Optimisme et thé vert

Mathilde Favier a « connu des hauts et des bas, comme tout le monde ». Son premier job, elle le doit à son oncle, Gilles Dufour, alors directeur artistique des studios de création de la maison Chanel, qui lui trouve un stage à Glamour à la fin des années 1980. « Une époque formidablement drôle et joyeuse » durant laquelle elle rencontre lors d’un voyage de presse le futur père de ses enfants, l’homme d’affaires Roberto Agostinelli. De l’ouest parisien au Gotha international, le pas est franchi.
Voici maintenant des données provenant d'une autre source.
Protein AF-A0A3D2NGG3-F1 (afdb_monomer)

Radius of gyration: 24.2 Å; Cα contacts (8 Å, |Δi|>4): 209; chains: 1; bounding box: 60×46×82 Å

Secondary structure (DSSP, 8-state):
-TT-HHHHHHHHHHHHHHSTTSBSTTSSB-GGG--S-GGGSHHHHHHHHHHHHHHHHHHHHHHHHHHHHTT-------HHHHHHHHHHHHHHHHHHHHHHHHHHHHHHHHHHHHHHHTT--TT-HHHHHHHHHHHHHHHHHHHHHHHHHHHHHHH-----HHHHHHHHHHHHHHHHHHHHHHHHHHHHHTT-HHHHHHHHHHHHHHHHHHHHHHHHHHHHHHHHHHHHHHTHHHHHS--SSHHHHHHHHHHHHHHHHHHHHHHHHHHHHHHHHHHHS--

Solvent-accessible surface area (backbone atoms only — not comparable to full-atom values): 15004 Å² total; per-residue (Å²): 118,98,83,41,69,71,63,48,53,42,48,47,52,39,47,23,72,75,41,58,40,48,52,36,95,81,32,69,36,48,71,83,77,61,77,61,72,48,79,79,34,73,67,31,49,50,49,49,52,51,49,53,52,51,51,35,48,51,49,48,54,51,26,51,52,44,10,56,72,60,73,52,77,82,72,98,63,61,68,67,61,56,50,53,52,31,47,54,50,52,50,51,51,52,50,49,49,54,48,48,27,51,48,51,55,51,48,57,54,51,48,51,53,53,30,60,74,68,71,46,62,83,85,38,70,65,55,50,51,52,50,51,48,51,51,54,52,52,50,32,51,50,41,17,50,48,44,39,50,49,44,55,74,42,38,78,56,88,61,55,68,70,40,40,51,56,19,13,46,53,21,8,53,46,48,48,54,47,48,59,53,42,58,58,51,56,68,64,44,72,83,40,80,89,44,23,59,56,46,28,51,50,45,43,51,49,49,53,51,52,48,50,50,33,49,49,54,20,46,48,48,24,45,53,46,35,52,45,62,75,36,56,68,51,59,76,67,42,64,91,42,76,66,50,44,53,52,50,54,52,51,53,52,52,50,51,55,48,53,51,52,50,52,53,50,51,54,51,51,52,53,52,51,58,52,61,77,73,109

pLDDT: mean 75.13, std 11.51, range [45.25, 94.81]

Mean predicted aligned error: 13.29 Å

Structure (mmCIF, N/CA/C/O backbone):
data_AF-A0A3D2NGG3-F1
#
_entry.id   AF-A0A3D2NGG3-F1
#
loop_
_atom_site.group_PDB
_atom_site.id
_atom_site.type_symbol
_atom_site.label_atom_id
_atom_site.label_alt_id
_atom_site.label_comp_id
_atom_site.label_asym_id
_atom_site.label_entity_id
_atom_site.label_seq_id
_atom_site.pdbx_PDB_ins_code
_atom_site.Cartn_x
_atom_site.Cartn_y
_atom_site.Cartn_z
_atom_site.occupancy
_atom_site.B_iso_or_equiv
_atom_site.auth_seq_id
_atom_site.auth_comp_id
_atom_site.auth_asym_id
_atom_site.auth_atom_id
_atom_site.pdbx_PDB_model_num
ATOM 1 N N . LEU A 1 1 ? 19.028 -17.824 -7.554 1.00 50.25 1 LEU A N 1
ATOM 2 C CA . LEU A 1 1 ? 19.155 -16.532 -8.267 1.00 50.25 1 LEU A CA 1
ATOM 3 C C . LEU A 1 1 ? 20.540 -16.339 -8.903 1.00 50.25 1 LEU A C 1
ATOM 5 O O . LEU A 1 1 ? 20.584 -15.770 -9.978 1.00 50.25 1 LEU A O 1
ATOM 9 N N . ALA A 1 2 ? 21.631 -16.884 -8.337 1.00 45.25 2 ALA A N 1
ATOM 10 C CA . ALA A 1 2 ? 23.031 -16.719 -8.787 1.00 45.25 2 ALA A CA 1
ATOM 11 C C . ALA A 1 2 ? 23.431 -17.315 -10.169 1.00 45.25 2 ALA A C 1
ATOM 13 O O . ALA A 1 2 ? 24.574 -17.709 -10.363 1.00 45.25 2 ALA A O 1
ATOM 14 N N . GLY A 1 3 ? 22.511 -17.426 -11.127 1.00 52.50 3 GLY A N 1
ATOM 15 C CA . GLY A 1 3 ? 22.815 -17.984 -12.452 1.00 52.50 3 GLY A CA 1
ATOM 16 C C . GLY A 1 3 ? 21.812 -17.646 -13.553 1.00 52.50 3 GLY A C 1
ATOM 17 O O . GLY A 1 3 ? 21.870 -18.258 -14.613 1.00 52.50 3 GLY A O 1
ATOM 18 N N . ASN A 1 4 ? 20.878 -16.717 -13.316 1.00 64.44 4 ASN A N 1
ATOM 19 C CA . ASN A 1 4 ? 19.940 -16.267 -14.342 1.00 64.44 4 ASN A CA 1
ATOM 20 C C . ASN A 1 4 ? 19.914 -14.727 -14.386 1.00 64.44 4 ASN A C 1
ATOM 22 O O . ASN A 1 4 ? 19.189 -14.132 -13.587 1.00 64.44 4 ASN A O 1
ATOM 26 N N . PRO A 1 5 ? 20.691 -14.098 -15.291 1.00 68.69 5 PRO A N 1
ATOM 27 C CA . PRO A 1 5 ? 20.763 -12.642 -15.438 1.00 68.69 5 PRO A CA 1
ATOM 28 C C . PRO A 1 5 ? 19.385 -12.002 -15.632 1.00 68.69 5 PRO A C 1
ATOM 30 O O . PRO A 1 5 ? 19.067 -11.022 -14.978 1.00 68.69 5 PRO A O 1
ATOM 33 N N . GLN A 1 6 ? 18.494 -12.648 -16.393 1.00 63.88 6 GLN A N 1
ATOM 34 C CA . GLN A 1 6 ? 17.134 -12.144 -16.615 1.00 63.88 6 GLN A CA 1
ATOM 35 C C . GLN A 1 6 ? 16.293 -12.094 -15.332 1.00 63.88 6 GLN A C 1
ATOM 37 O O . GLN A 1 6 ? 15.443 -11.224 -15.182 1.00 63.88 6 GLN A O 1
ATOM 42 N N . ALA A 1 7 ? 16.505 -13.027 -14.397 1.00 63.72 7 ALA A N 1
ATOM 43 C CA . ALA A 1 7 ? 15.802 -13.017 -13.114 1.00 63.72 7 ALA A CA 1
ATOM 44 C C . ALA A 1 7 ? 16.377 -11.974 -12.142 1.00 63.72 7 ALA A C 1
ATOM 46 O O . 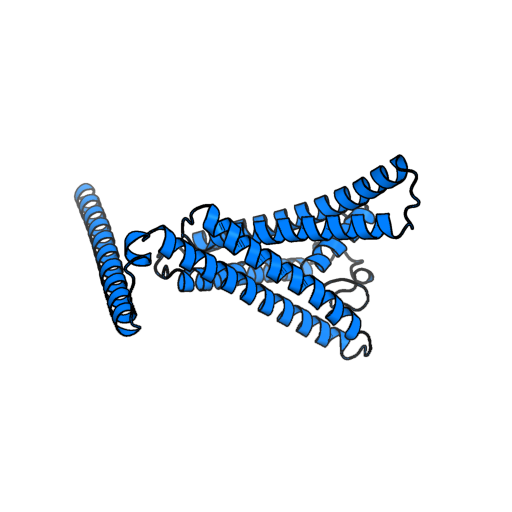ALA A 1 7 ? 15.672 -11.540 -11.234 1.00 63.72 7 ALA A O 1
ATOM 47 N N . TRP A 1 8 ? 17.650 -11.611 -12.311 1.00 67.12 8 TRP A N 1
ATOM 48 C CA . TRP A 1 8 ? 18.311 -10.558 -11.547 1.00 67.12 8 TRP A CA 1
ATOM 49 C C . TRP A 1 8 ? 17.863 -9.176 -12.025 1.00 67.12 8 TRP A C 1
ATOM 51 O O . TRP A 1 8 ? 17.394 -8.386 -11.212 1.00 67.12 8 TRP A O 1
ATOM 61 N N . ASP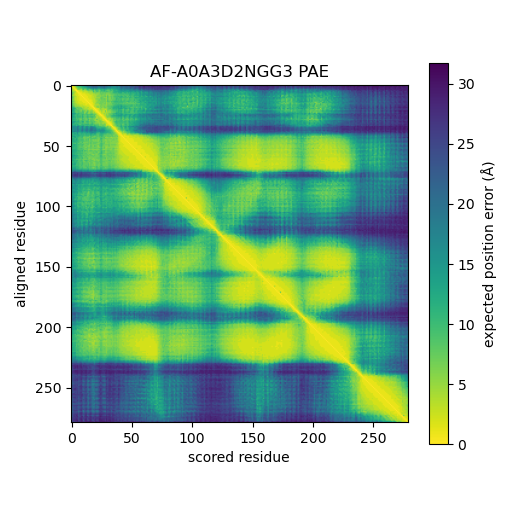 A 1 9 ? 17.862 -8.950 -13.338 1.00 68.06 9 ASP A N 1
ATOM 62 C CA . ASP A 1 9 ? 17.388 -7.701 -13.940 1.00 68.06 9 ASP A CA 1
ATOM 63 C C . ASP A 1 9 ? 15.902 -7.481 -13.647 1.00 68.06 9 ASP A C 1
ATOM 65 O O . ASP A 1 9 ? 15.510 -6.413 -13.196 1.00 68.06 9 ASP A O 1
ATOM 69 N N . ALA A 1 10 ? 15.071 -8.524 -13.750 1.00 65.25 10 ALA A N 1
ATOM 70 C CA . ALA A 1 10 ? 13.656 -8.413 -13.397 1.00 65.25 10 ALA A CA 1
ATOM 71 C C . ALA A 1 10 ? 13.411 -8.137 -11.901 1.00 65.25 10 ALA A C 1
ATOM 73 O O . ALA A 1 10 ? 12.390 -7.548 -11.545 1.00 65.25 10 ALA A O 1
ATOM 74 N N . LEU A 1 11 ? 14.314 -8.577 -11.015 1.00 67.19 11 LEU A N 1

À la fermeture du magazine en 1993, elle devient rédactrice en chef mode de Femina Hebdo, puis monte le bureau de presse des maisons Prada et Miu Miu en France avant de rejoindre en 2011 « la famille Dior », selon les mots de Delphine Arnault, sa grande patronne. « J’ai conscience que la vie n’est pas linéaire, s’enthousiasme cette éternelle optimiste devant son thé vert. J’ai changé plusieurs fois de métier, mais à chaque fois je me suis amusée. Je me souviens de mes débuts dans la presse, c’était une époque de grande insouciance qui a marqué l’émergence du photographe Mario Testino, de Carine Roitfeld… On lançait des projets fous, on n’avait peur de rien. Il n’était pas encore question d’argent ou de contrats. La liberté et la créativité étaient totales. » Les mœurs ont bien changé. Tout est plus encadré, surtout au cœur des grandes maisons. Elle l’admet elle-même: « L’époque est plus grave. Et les enjeux financiers ne sont plus les mêmes. Tout ceci invite à plus de réflexion. Chaque projet est étudié. Concernant les célébrités, c’est pareil. Désormais elles sont pour la plupart sous contrat. »

Témoin de Nicolas et Carla

Son téléphone sonne. Un essayage VIP vient tout juste d’être décalé. Mathilde Favier doit filer. Et même pas le temps de prendre un dessert. Elle saisit gracieusement son panier logoté. On comprend que le magazine américain Harper’s Bazaar ait un jour consacré un papier élogieux à l’énergique témoin de mariage de Nicolas Sarkozy et Carla Bruni. « Cannes c’est ça : l’imprévu. » Avant de partir, on lui demande son souvenir le plus fort. « J’en ai mille, mais le plus incroyable reste l’histoire de la robe d’Emma Stone en 2015. Un fourreau léger en dentelle pastel. Ravissant, mais transparent. Il fallait réaliser une doublure en urgence la veille de monter les marches ! Or à Cannes, nous n’avons pas à dispo les réserves de tissu Dior. Je n’ai rien trouvé de mieux que de décrocher les voilages de ma chambre au Majestic pour la faire réaliser par nos ateliers, installés dans l’hôtel le temps du festival. » L’art de la légèreté, toujours.